Damit sich tiefe Frequenzen, die von den Membranen nach hinten phasenverkehrt abgegeben werden, nicht mit den nach vorne abgegebenen wieder auslöschen (man spricht hierbei vom akustischem Kurzschluss), müssen Lautsprechergehäuse üblicherweise auch so gebaut werden, um gewisse Anforderungen an die Akustik zu erfüllen. Die nach hinten abgegebene Energie wird im Gehäuse vernichtet, dafür müssen die Gehäuse auch entsprechend groß und tief sein.

Irgendwann wurde dann begonnen diese verlorene Energie zu nutzen, indem man mittels einer Bassreflexröhre die tiefen Frequenzen wieder (mehr oder weniger) phasengleich dazumischte. Die Bassreflexröhre muss sowohl in der Länge als auch im Durchmesser ans Gehäuse angepasst berechnet werden. Kompakte Gehäusegrößen erlauben jedoch keine Bassreflexröhre, da diese sonst zu lang wäre. Bose behauptet z.B. herausgefunden zu haben, dass die Form der Röhre keinen Einfluss auf das Endergebnis hat und sie sich durchaus verbogen durch das ganze Gehäuse schlängeln kann, um auf die richtige Länge gebracht zu werden. Diesen Typ, den Bose auch patentiert hat, nennen sie "Waveguide", obwohl Hornlautsprecher nach ähnlichem Prinzip arbeiten. Das bekannteste Gerät von Bose ist deren Waveradio, das aus einem Kästchen mit etwa CD-Player- oder Videorecordergröße eine relativ tiefreichende Basswiedergabe erlaubt, und von Bose selbst als "Klangwunder" beworben wird. Im inneren schlängeln sich die Waveguides, die den relativ kleinen Treibern im Bassbereich den nötigen Kick geben.
Prinzip und Aufbau einer Waveguide (c) Bose


Bei noch kleineren Lautsprechern wäre eine Bassreflexröhre oder selbst eine Waveguide zu groß bzw. zu lang. In diesem Fall greifen Lautsprecherhersteller neuerdings auf Passivmembranen zurück, auch Passivradiatoren genannt, die wie eine zusätzliche Membran fungieren, jedoch nur die Energie der Hauptmembran nutzen und keinen eigenen aktiven Antrieb besitzen.

Neben einigen akustischen Nachteilen sowie dem komplexeren Aufbau im Vergleich zu Bassreflexgehäusen, haben Passivradiatoren einen großen Vorteil: Sie sind selbst bei kleinsten Gehäusen sowie Gehäusetiefen möglich.
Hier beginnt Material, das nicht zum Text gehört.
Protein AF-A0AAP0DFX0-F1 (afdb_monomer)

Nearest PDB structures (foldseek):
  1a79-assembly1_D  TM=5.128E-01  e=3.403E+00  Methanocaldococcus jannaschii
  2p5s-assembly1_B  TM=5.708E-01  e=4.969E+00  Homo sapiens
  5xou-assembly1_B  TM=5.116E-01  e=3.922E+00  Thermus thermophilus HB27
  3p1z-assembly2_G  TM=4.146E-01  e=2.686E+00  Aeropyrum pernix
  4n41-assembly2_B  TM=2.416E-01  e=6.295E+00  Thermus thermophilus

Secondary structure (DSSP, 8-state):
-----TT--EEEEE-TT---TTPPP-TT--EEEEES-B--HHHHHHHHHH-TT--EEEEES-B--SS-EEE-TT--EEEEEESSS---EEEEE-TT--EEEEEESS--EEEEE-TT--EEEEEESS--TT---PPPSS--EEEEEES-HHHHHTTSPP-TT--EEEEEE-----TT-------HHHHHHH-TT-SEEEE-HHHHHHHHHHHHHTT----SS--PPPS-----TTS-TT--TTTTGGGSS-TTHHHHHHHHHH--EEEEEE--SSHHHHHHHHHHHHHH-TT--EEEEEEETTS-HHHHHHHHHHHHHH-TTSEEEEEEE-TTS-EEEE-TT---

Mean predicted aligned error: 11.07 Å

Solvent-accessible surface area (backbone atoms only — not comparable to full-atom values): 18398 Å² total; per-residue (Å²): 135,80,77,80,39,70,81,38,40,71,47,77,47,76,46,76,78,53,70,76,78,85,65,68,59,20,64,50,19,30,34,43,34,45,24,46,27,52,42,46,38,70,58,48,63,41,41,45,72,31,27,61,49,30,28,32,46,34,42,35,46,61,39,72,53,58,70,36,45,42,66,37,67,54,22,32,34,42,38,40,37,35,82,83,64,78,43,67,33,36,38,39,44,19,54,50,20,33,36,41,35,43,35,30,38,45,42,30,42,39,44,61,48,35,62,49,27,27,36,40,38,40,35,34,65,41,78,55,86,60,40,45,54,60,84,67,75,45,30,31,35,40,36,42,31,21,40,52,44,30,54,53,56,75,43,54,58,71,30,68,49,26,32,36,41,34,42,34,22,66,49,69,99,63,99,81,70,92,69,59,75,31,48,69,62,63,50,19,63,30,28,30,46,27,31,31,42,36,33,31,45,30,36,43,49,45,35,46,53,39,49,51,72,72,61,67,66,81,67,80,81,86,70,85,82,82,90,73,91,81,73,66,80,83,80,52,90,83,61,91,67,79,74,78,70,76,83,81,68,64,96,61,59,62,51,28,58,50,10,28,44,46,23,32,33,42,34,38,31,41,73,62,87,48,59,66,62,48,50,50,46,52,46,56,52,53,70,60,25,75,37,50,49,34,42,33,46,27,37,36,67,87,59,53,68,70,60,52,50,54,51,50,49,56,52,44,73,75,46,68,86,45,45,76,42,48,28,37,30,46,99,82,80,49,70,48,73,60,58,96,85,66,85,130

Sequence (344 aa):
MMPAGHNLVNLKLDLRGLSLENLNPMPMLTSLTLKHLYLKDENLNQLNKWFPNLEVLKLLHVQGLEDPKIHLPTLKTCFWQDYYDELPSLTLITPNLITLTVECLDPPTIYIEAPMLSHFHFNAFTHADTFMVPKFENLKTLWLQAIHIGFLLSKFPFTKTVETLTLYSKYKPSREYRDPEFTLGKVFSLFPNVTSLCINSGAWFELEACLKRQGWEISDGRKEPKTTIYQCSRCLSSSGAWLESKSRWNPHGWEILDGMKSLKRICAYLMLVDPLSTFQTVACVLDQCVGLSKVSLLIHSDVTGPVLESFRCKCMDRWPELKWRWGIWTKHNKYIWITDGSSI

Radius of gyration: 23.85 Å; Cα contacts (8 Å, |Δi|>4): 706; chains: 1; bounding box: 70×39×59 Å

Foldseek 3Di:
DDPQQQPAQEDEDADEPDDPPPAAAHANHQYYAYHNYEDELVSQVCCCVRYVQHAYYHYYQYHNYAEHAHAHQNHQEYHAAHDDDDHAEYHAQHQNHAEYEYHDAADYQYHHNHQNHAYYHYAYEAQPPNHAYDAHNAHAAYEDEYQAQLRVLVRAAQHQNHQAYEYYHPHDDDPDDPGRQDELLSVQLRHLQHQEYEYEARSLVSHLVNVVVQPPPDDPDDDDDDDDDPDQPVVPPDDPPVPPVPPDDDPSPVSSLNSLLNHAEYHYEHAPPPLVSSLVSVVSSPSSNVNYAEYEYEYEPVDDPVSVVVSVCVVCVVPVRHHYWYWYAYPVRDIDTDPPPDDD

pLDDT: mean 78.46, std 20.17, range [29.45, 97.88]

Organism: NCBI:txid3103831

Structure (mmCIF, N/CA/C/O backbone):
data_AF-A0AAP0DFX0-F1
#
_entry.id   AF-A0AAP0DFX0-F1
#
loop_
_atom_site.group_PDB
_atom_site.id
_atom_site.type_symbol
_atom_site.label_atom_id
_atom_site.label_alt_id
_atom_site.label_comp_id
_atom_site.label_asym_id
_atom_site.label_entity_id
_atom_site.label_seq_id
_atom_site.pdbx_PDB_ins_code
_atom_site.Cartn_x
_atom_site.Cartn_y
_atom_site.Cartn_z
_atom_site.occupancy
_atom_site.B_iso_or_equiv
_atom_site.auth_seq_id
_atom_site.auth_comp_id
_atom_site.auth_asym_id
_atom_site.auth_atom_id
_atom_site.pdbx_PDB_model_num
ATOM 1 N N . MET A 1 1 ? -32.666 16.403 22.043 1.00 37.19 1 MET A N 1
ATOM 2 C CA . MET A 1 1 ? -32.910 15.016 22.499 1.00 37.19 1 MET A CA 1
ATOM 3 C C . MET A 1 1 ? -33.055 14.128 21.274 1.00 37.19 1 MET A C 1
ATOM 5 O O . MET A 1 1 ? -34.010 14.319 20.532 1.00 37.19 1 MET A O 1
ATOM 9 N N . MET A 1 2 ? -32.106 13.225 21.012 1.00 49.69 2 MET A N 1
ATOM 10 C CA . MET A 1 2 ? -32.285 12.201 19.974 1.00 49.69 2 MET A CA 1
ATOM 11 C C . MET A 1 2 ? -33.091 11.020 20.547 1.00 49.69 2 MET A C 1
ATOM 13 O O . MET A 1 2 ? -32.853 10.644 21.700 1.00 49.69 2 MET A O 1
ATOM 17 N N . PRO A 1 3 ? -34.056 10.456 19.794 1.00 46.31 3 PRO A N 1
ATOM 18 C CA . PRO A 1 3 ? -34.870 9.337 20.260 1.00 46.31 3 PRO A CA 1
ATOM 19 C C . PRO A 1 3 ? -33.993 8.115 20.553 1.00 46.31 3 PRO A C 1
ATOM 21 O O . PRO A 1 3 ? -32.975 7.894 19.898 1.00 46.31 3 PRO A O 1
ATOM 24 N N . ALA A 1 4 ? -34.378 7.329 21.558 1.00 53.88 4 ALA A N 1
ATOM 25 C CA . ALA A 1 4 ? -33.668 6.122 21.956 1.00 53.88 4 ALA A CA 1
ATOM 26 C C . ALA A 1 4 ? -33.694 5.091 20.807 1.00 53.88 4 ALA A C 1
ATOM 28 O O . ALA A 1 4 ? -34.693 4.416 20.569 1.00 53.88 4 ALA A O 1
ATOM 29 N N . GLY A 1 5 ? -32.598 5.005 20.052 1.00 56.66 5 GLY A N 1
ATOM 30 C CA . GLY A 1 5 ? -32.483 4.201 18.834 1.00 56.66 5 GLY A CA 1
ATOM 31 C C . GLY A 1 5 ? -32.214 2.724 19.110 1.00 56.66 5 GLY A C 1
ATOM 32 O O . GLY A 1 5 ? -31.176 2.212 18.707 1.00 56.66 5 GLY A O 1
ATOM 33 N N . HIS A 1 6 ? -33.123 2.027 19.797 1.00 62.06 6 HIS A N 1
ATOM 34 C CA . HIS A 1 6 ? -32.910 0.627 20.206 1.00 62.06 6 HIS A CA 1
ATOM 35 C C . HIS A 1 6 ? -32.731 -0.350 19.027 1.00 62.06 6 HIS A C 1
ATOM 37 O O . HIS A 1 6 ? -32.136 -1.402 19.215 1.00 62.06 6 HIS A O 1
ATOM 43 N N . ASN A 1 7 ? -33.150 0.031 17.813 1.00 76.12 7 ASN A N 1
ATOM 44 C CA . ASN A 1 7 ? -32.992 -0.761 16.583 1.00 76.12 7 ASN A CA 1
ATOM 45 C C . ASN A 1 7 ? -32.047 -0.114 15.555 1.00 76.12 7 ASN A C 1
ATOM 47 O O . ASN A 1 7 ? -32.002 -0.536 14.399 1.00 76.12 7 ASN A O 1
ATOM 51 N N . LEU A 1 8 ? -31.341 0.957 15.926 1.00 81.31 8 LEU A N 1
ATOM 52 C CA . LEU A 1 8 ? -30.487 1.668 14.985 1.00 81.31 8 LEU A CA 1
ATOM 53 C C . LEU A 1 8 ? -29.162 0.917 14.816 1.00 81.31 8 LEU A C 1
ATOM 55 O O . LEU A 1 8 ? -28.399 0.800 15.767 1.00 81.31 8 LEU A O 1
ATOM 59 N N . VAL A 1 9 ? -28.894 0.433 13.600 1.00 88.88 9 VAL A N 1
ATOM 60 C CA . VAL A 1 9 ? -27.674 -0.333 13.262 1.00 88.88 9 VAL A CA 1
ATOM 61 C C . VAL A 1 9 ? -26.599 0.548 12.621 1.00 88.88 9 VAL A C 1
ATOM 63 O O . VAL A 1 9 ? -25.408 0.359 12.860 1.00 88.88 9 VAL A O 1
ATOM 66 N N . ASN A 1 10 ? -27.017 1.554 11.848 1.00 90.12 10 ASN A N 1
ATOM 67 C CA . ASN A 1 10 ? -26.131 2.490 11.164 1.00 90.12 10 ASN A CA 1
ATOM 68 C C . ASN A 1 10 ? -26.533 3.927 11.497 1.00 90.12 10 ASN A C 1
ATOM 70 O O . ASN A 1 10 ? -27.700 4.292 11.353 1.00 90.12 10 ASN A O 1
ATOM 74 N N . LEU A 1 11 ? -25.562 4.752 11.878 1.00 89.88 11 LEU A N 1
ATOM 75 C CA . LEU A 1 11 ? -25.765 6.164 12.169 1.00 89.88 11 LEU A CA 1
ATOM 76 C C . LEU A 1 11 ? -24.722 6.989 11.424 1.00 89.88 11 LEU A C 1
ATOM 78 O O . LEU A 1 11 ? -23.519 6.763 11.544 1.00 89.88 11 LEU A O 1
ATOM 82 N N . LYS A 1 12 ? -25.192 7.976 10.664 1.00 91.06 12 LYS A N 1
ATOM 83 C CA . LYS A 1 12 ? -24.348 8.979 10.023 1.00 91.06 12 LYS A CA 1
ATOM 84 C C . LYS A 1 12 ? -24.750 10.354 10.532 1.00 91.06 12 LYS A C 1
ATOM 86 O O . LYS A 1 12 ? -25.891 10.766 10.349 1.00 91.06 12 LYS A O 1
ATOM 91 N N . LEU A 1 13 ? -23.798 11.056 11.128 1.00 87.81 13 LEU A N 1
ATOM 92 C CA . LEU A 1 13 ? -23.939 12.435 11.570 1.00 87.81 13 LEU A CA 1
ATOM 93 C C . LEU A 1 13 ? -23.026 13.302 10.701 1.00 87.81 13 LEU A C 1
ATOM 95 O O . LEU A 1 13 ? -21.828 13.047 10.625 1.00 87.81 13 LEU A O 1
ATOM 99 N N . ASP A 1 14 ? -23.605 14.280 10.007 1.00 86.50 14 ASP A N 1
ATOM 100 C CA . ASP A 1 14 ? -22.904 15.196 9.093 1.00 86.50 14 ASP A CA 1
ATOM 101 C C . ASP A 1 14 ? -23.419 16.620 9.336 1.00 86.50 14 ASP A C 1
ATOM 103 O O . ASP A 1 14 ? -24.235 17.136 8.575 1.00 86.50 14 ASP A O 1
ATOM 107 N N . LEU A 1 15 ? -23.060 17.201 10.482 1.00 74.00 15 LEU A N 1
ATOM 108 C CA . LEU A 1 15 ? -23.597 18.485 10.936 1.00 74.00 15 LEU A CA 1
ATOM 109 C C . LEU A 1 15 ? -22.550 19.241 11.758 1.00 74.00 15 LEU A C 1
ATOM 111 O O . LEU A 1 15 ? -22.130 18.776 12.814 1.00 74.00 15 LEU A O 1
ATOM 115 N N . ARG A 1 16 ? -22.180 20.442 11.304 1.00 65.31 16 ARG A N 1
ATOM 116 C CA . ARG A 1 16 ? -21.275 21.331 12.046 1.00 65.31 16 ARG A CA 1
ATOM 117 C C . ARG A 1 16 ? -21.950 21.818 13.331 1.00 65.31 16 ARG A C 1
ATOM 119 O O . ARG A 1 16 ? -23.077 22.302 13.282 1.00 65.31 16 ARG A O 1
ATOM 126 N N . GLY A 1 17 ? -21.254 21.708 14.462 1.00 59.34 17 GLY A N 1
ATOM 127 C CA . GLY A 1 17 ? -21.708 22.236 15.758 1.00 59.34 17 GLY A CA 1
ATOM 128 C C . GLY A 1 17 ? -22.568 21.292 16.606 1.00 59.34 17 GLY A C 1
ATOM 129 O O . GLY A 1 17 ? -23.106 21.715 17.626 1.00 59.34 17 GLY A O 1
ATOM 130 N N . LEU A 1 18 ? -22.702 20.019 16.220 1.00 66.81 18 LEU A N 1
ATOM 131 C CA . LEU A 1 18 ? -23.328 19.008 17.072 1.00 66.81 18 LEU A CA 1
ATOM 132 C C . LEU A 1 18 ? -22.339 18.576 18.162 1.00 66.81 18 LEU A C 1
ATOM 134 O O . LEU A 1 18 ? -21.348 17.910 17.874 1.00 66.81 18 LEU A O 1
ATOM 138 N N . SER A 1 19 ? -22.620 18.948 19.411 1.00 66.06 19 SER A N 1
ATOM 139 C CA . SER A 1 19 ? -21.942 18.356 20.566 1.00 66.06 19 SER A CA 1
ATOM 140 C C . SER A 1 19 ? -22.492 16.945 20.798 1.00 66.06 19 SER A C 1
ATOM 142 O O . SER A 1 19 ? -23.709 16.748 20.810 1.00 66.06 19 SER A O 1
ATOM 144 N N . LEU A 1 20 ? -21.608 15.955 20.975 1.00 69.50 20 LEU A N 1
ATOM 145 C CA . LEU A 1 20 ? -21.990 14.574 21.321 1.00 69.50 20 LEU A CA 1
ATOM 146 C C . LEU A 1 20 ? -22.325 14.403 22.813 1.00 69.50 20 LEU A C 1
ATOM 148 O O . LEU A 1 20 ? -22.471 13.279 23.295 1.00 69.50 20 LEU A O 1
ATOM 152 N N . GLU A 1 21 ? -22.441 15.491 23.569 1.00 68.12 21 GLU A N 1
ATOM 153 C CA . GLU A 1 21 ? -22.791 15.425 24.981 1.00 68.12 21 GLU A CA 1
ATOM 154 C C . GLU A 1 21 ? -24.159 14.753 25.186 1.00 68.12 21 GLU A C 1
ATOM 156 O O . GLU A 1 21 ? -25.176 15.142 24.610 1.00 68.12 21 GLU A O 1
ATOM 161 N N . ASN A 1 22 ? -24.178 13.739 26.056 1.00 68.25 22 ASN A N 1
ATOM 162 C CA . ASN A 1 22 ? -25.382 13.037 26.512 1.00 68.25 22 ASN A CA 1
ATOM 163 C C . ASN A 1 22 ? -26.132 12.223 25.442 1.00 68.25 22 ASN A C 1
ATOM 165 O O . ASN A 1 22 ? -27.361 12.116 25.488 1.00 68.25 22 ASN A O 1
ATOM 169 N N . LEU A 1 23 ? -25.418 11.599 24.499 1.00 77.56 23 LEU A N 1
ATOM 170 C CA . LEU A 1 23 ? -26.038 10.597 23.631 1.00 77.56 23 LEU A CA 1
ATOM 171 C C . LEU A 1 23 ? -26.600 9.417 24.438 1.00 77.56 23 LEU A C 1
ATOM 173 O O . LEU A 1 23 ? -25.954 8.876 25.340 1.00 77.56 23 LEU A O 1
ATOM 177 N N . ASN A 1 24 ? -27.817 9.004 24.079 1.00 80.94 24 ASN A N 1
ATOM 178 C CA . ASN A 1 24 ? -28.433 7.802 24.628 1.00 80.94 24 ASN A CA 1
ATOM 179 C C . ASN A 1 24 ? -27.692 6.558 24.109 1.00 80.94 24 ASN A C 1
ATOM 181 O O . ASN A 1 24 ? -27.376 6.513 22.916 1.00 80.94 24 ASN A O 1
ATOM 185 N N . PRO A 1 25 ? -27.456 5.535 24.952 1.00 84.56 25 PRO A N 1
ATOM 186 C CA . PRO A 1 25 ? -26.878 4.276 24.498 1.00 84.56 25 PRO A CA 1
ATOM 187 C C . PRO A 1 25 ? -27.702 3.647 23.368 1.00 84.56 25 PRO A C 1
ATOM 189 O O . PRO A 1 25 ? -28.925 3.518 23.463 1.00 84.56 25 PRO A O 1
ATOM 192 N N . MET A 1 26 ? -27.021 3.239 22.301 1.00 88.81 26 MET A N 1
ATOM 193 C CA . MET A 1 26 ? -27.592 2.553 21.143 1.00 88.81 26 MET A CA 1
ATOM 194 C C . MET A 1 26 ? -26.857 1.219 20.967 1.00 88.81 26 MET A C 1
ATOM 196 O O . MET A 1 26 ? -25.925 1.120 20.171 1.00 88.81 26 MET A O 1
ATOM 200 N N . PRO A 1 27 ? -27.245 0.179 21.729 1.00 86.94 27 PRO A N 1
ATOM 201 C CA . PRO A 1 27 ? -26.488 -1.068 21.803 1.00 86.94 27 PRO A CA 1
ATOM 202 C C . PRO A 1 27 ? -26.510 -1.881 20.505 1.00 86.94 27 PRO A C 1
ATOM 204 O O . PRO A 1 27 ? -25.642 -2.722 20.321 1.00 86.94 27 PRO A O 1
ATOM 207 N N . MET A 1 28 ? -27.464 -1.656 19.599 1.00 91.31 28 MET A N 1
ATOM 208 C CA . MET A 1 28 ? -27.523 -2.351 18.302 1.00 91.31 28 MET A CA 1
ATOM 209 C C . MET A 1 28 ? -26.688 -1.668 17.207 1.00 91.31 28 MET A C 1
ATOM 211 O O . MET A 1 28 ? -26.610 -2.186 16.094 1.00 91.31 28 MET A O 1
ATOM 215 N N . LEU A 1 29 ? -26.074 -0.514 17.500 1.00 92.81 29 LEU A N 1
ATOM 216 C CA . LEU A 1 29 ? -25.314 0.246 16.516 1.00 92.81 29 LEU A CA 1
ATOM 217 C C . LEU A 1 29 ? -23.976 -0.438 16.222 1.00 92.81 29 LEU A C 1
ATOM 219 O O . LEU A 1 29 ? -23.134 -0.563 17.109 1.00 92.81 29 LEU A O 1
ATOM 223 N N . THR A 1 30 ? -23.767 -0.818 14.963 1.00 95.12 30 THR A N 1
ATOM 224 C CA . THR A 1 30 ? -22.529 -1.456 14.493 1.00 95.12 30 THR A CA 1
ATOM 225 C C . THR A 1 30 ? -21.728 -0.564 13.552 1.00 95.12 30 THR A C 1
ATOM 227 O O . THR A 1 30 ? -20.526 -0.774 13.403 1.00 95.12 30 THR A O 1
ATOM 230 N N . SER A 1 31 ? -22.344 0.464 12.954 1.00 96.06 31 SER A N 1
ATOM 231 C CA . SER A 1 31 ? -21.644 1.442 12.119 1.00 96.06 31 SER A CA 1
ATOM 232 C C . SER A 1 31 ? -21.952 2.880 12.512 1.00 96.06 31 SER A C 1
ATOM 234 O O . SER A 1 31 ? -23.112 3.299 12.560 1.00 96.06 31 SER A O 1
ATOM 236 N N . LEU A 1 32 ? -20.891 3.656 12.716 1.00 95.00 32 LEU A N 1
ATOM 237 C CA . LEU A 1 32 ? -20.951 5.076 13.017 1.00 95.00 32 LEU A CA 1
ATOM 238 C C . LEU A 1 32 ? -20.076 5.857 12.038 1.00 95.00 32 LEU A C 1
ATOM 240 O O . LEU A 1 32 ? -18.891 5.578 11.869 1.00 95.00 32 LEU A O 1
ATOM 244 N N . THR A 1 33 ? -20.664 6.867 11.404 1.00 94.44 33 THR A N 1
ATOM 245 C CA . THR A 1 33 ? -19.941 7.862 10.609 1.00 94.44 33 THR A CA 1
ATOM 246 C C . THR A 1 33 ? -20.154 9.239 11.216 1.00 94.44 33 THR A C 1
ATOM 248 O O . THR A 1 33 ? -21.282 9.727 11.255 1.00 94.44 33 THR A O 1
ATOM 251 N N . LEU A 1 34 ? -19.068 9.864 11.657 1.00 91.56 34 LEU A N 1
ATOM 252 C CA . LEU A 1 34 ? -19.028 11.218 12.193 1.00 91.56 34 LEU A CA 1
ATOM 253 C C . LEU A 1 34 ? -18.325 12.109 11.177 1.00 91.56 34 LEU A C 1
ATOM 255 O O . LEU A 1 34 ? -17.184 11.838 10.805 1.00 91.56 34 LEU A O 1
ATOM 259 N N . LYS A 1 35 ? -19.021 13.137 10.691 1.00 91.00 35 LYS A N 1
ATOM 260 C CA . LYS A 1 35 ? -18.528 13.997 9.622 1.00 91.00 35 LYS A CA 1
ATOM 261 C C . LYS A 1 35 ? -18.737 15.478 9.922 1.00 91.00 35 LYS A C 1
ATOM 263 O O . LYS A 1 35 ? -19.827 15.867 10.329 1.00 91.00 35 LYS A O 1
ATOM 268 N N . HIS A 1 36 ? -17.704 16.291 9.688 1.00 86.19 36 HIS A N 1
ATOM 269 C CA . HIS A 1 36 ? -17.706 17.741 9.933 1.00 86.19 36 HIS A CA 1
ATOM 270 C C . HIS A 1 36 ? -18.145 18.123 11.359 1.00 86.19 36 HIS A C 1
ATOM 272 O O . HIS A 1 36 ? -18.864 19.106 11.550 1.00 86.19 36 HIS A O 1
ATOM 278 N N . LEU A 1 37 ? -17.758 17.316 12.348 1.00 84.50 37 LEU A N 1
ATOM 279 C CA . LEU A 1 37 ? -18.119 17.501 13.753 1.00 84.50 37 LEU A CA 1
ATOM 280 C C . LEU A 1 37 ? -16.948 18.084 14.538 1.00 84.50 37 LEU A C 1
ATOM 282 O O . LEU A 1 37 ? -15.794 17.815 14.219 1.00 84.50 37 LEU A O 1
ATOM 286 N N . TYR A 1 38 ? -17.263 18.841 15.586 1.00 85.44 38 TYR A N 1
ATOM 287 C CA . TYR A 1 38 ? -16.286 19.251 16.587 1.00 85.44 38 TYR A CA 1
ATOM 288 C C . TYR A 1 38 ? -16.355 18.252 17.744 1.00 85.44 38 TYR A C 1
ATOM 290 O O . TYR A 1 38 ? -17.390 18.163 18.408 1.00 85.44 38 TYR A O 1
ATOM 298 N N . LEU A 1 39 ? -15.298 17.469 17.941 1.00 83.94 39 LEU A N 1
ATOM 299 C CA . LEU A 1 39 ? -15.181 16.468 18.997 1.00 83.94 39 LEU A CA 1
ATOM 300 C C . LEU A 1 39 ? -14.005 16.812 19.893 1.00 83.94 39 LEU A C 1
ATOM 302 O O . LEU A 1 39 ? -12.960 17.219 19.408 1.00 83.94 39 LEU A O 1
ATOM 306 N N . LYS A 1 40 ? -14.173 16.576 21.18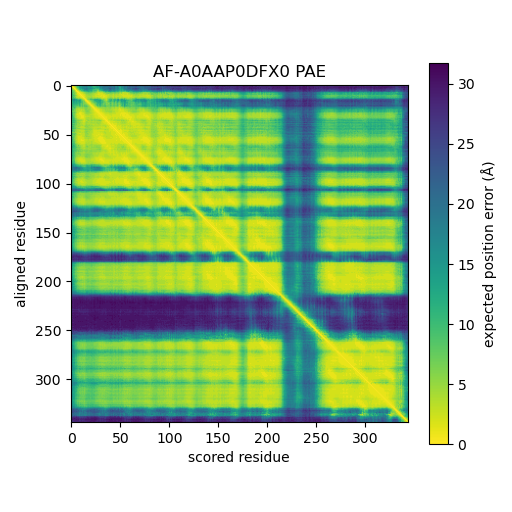9 1.00 86.62 40 LYS A N 1
ATOM 307 C CA . LYS A 1 40 ? -13.071 16.527 22.144 1.00 86.62 40 LYS A CA 1
ATOM 308 C C . LYS A 1 40 ? -12.666 15.080 22.392 1.00 86.62 40 LYS A C 1
ATOM 310 O O . LYS A 1 40 ? -13.474 14.162 22.198 1.00 86.62 40 LYS A O 1
ATOM 315 N N . ASP A 1 41 ? -11.458 14.869 22.893 1.00 87.31 41 ASP A N 1
ATOM 316 C CA . ASP A 1 41 ? -10.937 13.530 23.179 1.00 87.31 41 ASP A CA 1
ATOM 317 C C . ASP A 1 41 ? -11.826 12.759 24.169 1.00 87.31 41 ASP A C 1
ATOM 319 O O . ASP A 1 41 ? -12.015 11.545 24.035 1.00 87.31 41 ASP A O 1
ATOM 323 N N . GLU A 1 42 ? -12.479 13.447 25.117 1.00 87.38 42 GLU A N 1
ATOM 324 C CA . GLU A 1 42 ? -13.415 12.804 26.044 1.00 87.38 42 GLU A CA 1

Der kleinste mir bekannte Lautsprecher mit Passivradiator ist der FoxL von Soundmatters, der bei Schokoriegelgröße eine deutlich vollere Klangwiedergabe ermöglicht, als andere ähnlich kompakte geschlossene Lautsprecher.
Passivradiatoren werden durch Zugabe von Masse auf die richtige Frequenz gestimmt. Im Falle vom FoxL muss aus Platzgründen diese Funktion der verbaute Akku übernehmen, der flexibel in einem Gummimantel aufgehängt ist und so als "moving wall" die Radiatorfunktion trägt. Soundmatters hat diesen Typ patentiert und nennt ihn nebenbei auch "Bassbattery".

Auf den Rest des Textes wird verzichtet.